_Exercise goal_. Using the entries that follow, write out the line containing "ATOM 261 C C", the line containing "ATOM 271 O O", and every line between them, exactly and nothing else.
Content starts
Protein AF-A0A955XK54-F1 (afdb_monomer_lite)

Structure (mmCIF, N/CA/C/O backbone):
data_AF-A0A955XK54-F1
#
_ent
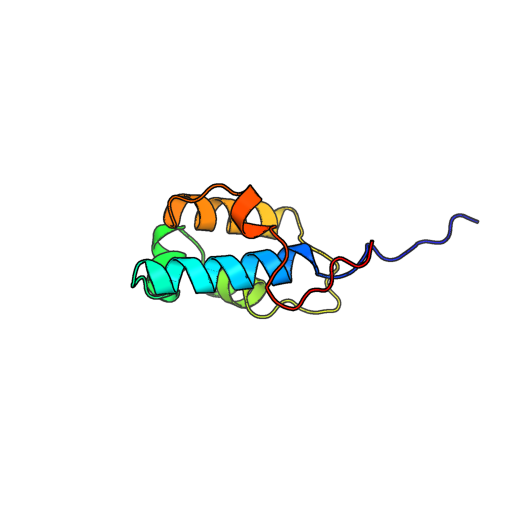ry.id   AF-A0A955XK54-F1
#
loop_
_atom_site.group_PDB
_atom_site.id
_atom_site.type_symbol
_atom_site.label_atom_id
_atom_site.label_alt_id
_atom_site.label_comp_id
_atom_site.label_asym_id
_atom_site.label_entity_id
_atom_site.label_seq_id
_atom_site.pdbx_PDB_ins_code
_atom_site.Cartn_x
_atom_site.Cartn_y
_atom_site.Cartn_z
_atom_site.occupancy
_atom_site.B_iso_or_equiv
_atom_site.auth_seq_id
_atom_site.auth_comp_id
_atom_site.auth_asym_id
_atom_site.auth_atom_id
_atom_site.pdbx_PDB_model_num
ATOM 1 N N . MET A 1 1 ? 37.057 -6.425 -10.747 1.00 41.25 1 MET A N 1
ATOM 2 C CA . MET A 1 1 ? 36.289 -5.256 -10.266 1.00 41.25 1 MET A CA 1
ATOM 3 C C . MET A 1 1 ? 34.828 -5.667 -10.190 1.00 41.25 1 MET A C 1
ATOM 5 O O . MET A 1 1 ? 34.301 -6.030 -11.239 1.00 41.25 1 MET A O 1
ATOM 9 N N . PRO A 1 2 ? 34.185 -5.723 -9.012 1.00 46.47 2 PRO A N 1
ATOM 10 C CA . PRO A 1 2 ? 32.759 -6.011 -8.971 1.00 46.47 2 PRO A CA 1
ATOM 11 C C . PRO A 1 2 ? 32.030 -4.811 -9.579 1.00 46.47 2 PRO A C 1
ATOM 13 O O . PRO A 1 2 ? 32.164 -3.685 -9.102 1.00 46.47 2 PRO A O 1
ATOM 16 N N . ARG A 1 3 ? 31.326 -5.041 -10.692 1.00 46.31 3 ARG A N 1
ATOM 17 C CA . ARG A 1 3 ? 30.423 -4.051 -11.281 1.00 46.31 3 ARG A CA 1
ATOM 18 C C . ARG A 1 3 ? 29.387 -3.734 -10.210 1.00 46.31 3 ARG A C 1
ATOM 20 O O . ARG A 1 3 ? 28.664 -4.631 -9.786 1.00 46.31 3 ARG A O 1
ATOM 27 N N . HIS A 1 4 ? 29.349 -2.488 -9.750 1.00 46.56 4 HIS A N 1
ATOM 28 C CA . HIS A 1 4 ? 28.249 -1.998 -8.935 1.00 46.56 4 HIS A CA 1
ATOM 29 C C . HIS A 1 4 ? 27.038 -1.931 -9.870 1.00 46.56 4 HIS A C 1
ATOM 31 O O . HIS A 1 4 ? 26.836 -0.958 -10.590 1.00 46.56 4 HIS A O 1
ATOM 37 N N . MET A 1 5 ? 26.340 -3.058 -9.993 1.00 34.94 5 MET A N 1
ATOM 38 C CA . MET A 1 5 ? 25.096 -3.136 -10.735 1.00 34.94 5 MET A CA 1
ATOM 39 C C . MET A 1 5 ? 24.090 -2.331 -9.910 1.00 34.94 5 MET A C 1
ATOM 41 O O . MET A 1 5 ? 23.916 -2.654 -8.730 1.00 34.94 5 MET A O 1
ATOM 45 N N . PRO A 1 6 ? 23.494 -1.253 -10.451 1.00 46.78 6 PRO A N 1
ATOM 46 C CA . PRO A 1 6 ? 22.418 -0.583 -9.742 1.00 46.78 6 PRO A CA 1
ATOM 47 C C . PRO A 1 6 ? 21.351 -1.641 -9.426 1.00 46.78 6 PRO A C 1
ATOM 49 O O . PRO A 1 6 ? 21.099 -2.503 -10.278 1.00 46.78 6 PRO A O 1
ATOM 52 N N . PRO A 1 7 ? 20.770 -1.644 -8.212 1.00 44.84 7 PRO A N 1
ATOM 53 C CA . PRO A 1 7 ? 19.709 -2.586 -7.889 1.00 44.84 7 PRO A CA 1
ATOM 54 C C . PRO A 1 7 ? 18.623 -2.481 -8.973 1.00 44.84 7 PRO A C 1
ATOM 56 O O . PRO A 1 7 ? 18.308 -1.360 -9.391 1.00 44.84 7 PRO A O 1
ATOM 59 N N . PRO A 1 8 ? 18.091 -3.609 -9.480 1.00 44.12 8 PRO A N 1
ATOM 60 C CA . PRO A 1 8 ? 17.103 -3.583 -10.548 1.00 44.12 8 PRO A CA 1
ATOM 61 C C . PRO A 1 8 ? 15.945 -2.641 -10.168 1.00 44.12 8 PRO A C 1
ATOM 63 O O . PRO A 1 8 ? 15.454 -2.680 -9.034 1.00 44.12 8 PRO A O 1
ATOM 66 N N . PRO A 1 9 ? 15.538 -1.738 -11.074 1.00 49.97 9 PRO A N 1
ATOM 67 C CA . PRO A 1 9 ? 14.681 -0.619 -10.721 1.00 49.97 9 PRO A CA 1
ATOM 68 C C . PRO A 1 9 ? 13.234 -1.063 -10.473 1.00 49.97 9 PRO A C 1
ATOM 70 O O . PRO A 1 9 ? 12.622 -1.700 -11.317 1.00 49.97 9 PRO A O 1
ATOM 73 N N . ILE A 1 10 ? 12.652 -0.620 -9.353 1.00 58.22 10 ILE A N 1
A
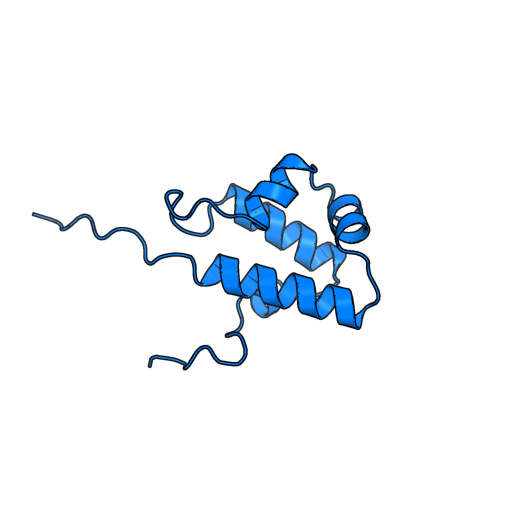TOM 74 C CA . ILE A 1 10 ? 11.275 -0.079 -9.248 1.00 58.22 10 ILE A CA 1
ATOM 75 C C . ILE A 1 10 ? 10.098 -1.050 -9.554 1.00 58.22 10 ILE A C 1
ATOM 77 O O . ILE A 1 10 ? 8.939 -0.664 -9.416 1.00 58.22 10 ILE A O 1
ATOM 81 N N . VAL A 1 11 ? 10.324 -2.322 -9.896 1.00 62.88 11 VAL A N 1
ATOM 82 C CA . VAL A 1 11 ? 9.232 -3.266 -10.226 1.00 62.88 11 VAL A CA 1
ATOM 83 C C . VAL A 1 11 ? 8.299 -3.505 -9.032 1.00 62.88 11 VAL A C 1
ATOM 85 O O . VAL A 1 11 ? 7.086 -3.347 -9.150 1.00 62.88 11 VAL A O 1
ATOM 88 N N . GLY A 1 12 ? 8.855 -3.792 -7.850 1.00 74.62 12 GLY A N 1
ATOM 89 C CA . GLY A 1 12 ? 8.054 -4.089 -6.656 1.00 74.62 12 GLY A CA 1
ATOM 90 C C . GLY A 1 12 ? 7.172 -2.923 -6.201 1.00 74.62 12 GLY A C 1
ATOM 91 O O . GLY A 1 12 ? 6.026 -3.132 -5.818 1.00 74.62 12 GLY A O 1
ATOM 92 N N . LEU A 1 13 ? 7.665 -1.685 -6.305 1.00 78.00 13 LEU A N 1
ATOM 93 C CA . LEU A 1 13 ? 6.899 -0.503 -5.903 1.00 78.00 13 LEU A CA 1
ATOM 94 C C . LEU A 1 13 ? 5.764 -0.195 -6.883 1.00 78.00 13 LEU A C 1
ATOM 96 O O . LEU A 1 13 ? 4.668 0.179 -6.469 1.00 78.00 13 LEU A O 1
ATOM 100 N N . ARG A 1 14 ? 6.022 -0.379 -8.183 1.00 79.69 14 ARG A N 1
ATOM 101 C CA . ARG A 1 14 ? 5.015 -0.218 -9.235 1.00 79.69 14 ARG A CA 1
ATOM 102 C C . ARG A 1 14 ? 3.879 -1.227 -9.063 1.00 79.69 14 ARG A C 1
ATOM 104 O O . ARG A 1 14 ? 2.719 -0.823 -9.098 1.00 79.69 14 ARG A O 1
ATOM 111 N N . ARG A 1 15 ? 4.218 -2.501 -8.835 1.00 85.38 15 ARG A N 1
ATOM 112 C CA . ARG A 1 15 ? 3.247 -3.570 -8.551 1.00 85.38 15 ARG A CA 1
ATOM 113 C C . ARG A 1 15 ? 2.434 -3.254 -7.301 1.00 85.38 15 ARG A C 1
ATOM 115 O O . ARG A 1 15 ? 1.208 -3.208 -7.379 1.00 85.38 15 ARG A O 1
ATOM 122 N N . ALA A 1 16 ? 3.108 -2.904 -6.203 1.00 87.12 16 ALA A N 1
ATOM 123 C CA . ALA A 1 16 ? 2.441 -2.573 -4.947 1.00 87.12 16 ALA A CA 1
ATOM 124 C C . ALA A 1 16 ? 1.445 -1.431 -5.123 1.00 87.12 16 ALA A C 1
ATOM 126 O O . ALA A 1 16 ? 0.290 -1.553 -4.722 1.00 87.12 16 ALA A O 1
ATOM 127 N N . ARG A 1 17 ? 1.856 -0.345 -5.783 1.00 87.44 17 ARG A N 1
ATOM 128 C CA . ARG A 1 17 ? 0.975 0.789 -6.062 1.00 87.44 17 ARG A CA 1
ATOM 129 C C . ARG A 1 17 ? -0.253 0.373 -6.868 1.00 87.44 17 ARG A C 1
ATOM 131 O O . ARG A 1 17 ? -1.366 0.716 -6.478 1.00 87.44 17 ARG A O 1
ATOM 138 N N . TYR A 1 18 ? -0.051 -0.360 -7.962 1.00 89.12 18 TYR A N 1
ATOM 139 C CA . TYR A 1 18 ? -1.147 -0.825 -8.806 1.00 89.12 18 TYR A CA 1
ATOM 140 C C . TYR A 1 18 ? -2.168 -1.634 -7.999 1.00 89.12 18 TYR A C 1
ATOM 142 O O . TYR A 1 18 ? -3.360 -1.330 -8.029 1.00 89.12 18 TYR A O 1
ATOM 150 N N . TRP A 1 19 ? -1.705 -2.621 -7.230 1.00 92.00 19 TRP A N 1
ATOM 151 C CA . TRP A 1 19 ? -2.589 -3.483 -6.451 1.00 92.00 19 TRP A CA 1
ATOM 152 C C . TRP A 1 19 ? -3.262 -2.741 -5.295 1.00 92.00 19 TRP A C 1
ATOM 154 O O . TRP A 1 19 ? -4.456 -2.931 -5.076 1.00 92.00 19 TRP A O 1
ATOM 164 N N . ILE A 1 20 ? -2.566 -1.823 -4.617 1.00 92.12 20 ILE A N 1
ATOM 165 C CA . ILE A 1 20 ? -3.168 -0.948 -3.597 1.00 92.12 20 ILE A CA 1
ATOM 166 C C . ILE A 1 20 ? -4.327 -0.141 -4.195 1.00 92.12 20 ILE A C 1
ATOM 168 O O . ILE A 1 20 ? -5.417 -0.102 -3.620 1.00 92.12 20 ILE A O 1
ATOM 172 N N . GLU A 1 21 ? -4.116 0.487 -5.355 1.00 92.25 21 GLU A N 1
ATOM 173 C CA . GLU A 1 21 ? -5.153 1.257 -6.047 1.00 92.25 21 GLU A CA 1
ATOM 174 C C . GLU A 1 21 ? -6.315 0.359 -6.503 1.00 92.25 21 GLU A C 1
ATOM 176 O O . GLU A 1 21 ? -7.487 0.720 -6.341 1.00 92.25 21 GLU A O 1
ATOM 181 N N . HIS A 1 22 ? -6.001 -0.832 -7.012 1.00 94.00 22 HIS A N 1
ATOM 182 C CA . HIS A 1 22 ? -6.977 -1.819 -7.460 1.00 94.00 22 HIS A CA 1
ATOM 183 C C . HIS A 1 22 ? -7.874 -2.314 -6.314 1.00 94.00 22 HIS A C 1
ATOM 185 O O . HIS A 1 22 ? -9.099 -2.197 -6.398 1.00 94.00 22 HIS A O 1
ATOM 191 N N . TYR A 1 23 ? -7.291 -2.799 -5.214 1.00 94.69 23 TYR A N 1
ATOM 192 C CA . TYR A 1 23 ? -8.044 -3.287 -4.056 1.00 94.69 23 TYR A CA 1
ATOM 193 C C . TYR A 1 23 ? -8.837 -2.176 -3.374 1.00 94.69 23 TYR A C 1
ATOM 195 O O . TYR A 1 23 ? -9.998 -2.388 -3.020 1.00 94.69 23 TYR A O 1
ATOM 203 N N . ALA A 1 24 ? -8.269 -0.972 -3.248 1.00 93.50 24 ALA A N 1
ATOM 204 C CA . ALA A 1 24 ? -8.999 0.175 -2.716 1.00 93.50 24 ALA A CA 1
ATOM 205 C C . ALA A 1 24 ? -10.252 0.470 -3.554 1.00 93.50 24 ALA A C 1
ATOM 207 O O . ALA A 1 24 ? -11.337 0.661 -3.000 1.00 93.50 24 ALA A O 1
ATOM 208 N N . ARG A 1 25 ? -10.132 0.429 -4.888 1.00 94.69 25 ARG A N 1
ATOM 209 C CA . ARG A 1 25 ? -11.265 0.611 -5.803 1.00 94.69 25 ARG A CA 1
ATOM 210 C C . ARG A 1 25 ? -12.306 -0.497 -5.658 1.00 94.69 25 ARG A C 1
ATOM 212 O O . ARG A 1 25 ? -13.489 -0.176 -5.581 1.00 94.69 25 ARG A O 1
ATOM 219 N N . MET A 1 26 ? -11.891 -1.763 -5.593 1.00 94.69 26 MET A N 1
ATOM 220 C CA . MET A 1 26 ? -12.815 -2.891 -5.408 1.00 94.69 26 MET A CA 1
ATOM 221 C C . MET A 1 26 ? -13.584 -2.802 -4.086 1.00 94.69 26 MET A C 1
ATOM 223 O O . MET A 1 26 ? -14.773 -3.103 -4.046 1.00 94.69 26 MET A O 1
ATOM 227 N N . LYS A 1 27 ? -12.927 -2.333 -3.019 1.00 93.31 27 LYS A N 1
ATOM 228 C CA . LYS A 1 27 ? -13.531 -2.156 -1.690 1.00 93.31 27 LYS A CA 1
ATOM 229 C C . LYS A 1 27 ? -14.282 -0.827 -1.525 1.00 93.31 27 LYS A C 1
ATOM 231 O O . LYS A 1 27 ? -14.833 -0.570 -0.459 1.00 93.31 27 LYS A O 1
ATOM 236 N N . GLY A 1 28 ? -14.297 0.041 -2.541 1.00 94.19 28 GLY A N 1
ATOM 237 C CA . GLY A 1 28 ? -14.909 1.373 -2.455 1.00 94.19 28 GLY A CA 1
ATOM 238 C C . GLY A 1 28 ? -14.210 2.321 -1.467 1.00 94.19 28 GLY A C 1
ATOM 239 O O . GLY A 1 28 ? -14.801 3.309 -1.026 1.00 94.19 28 GLY A O 1
ATOM 240 N N . ILE A 1 29 ? -12.955 2.041 -1.111 1.00 93.12 29 ILE A N 1
ATOM 241 C CA . ILE A 1 29 ? -12.170 2.821 -0.154 1.00 93.12 29 ILE A CA 1
ATOM 242 C C . ILE A 1 29 ? -11.456 3.950 -0.899 1.00 93.12 29 ILE A C 1
ATOM 244 O O . ILE A 1 29 ? -10.730 3.739 -1.869 1.00 93.12 29 ILE A O 1
ATOM 248 N N . ARG A 1 30 ? -11.612 5.186 -0.417 1.00 92.56 30 ARG A N 1
ATOM 249 C CA . ARG A 1 30 ? -10.830 6.320 -0.930 1.00 92.56 30 ARG A CA 1
ATOM 250 C C . ARG A 1 30 ? -9.372 6.168 -0.503 1.00 92.56 30 ARG A C 1
ATOM 252 O O . ARG A 1 30 ? -9.109 6.000 0.682 1.00 92.56 30 ARG A O 1
ATOM 259 N N . LEU A 1 31 ? -8.428 6.365 -1.422 1.00 89.19 31 LEU A N 1
ATOM 260 C CA . LEU A 1 31 ? -6.986 6.264 -1.139 1.00 89.19 31 LEU A CA 1
ATOM 261 C C . LEU A 1 31 ? -6.532 7.115 0.061 1.00 89.19 31 LEU A C 1
ATOM 263 O O . LEU A 1 31 ? -5.734 6.677 0.880 1.00 89.19 31 LEU A O 1
ATOM 267 N N . VAL A 1 32 ? -7.103 8.312 0.227 1.00 88.56 32 VAL A N 1
ATOM 268 C CA . VAL A 1 32 ? -6.818 9.182 1.383 1.00 88.56 32 VAL A CA 1
ATOM 269 C C . VAL A 1 32 ? -7.330 8.585 2.700 1.00 88.56 32 VAL A C 1
ATOM 271 O O . VAL A 1 32 ? -6.696 8.755 3.739 1.00 88.56 32 VAL A O 1
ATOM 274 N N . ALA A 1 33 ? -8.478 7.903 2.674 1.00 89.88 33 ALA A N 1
Content ends
_Exercise response_.
ATOM 261 C C . LEU A 1 31 ? -6.532 7.115 0.061 1.00 89.19 31 LEU A C 1
ATOM 263 O O . LEU A 1 31 ? -5.734 6.677 0.880 1.00 89.19 31 LEU A O 1
ATOM 267 N N . VAL A 1 32 ? -7.103 8.312 0.227 1.00 88.56 32 VAL A N 1
ATOM 268 C CA . VAL A 1 32 ? -6.818 9.182 1.383 1.00 88.56 32 VAL A CA 1
ATOM 269 C C . VAL A 1 32 ? -7.330 8.585 2.700 1.00 88.56 32 VAL A C 1
ATOM 271 O O . VAL A 1 32 ? -6.696 8.755 3.739 1.00 88.56 32 VAL A O 1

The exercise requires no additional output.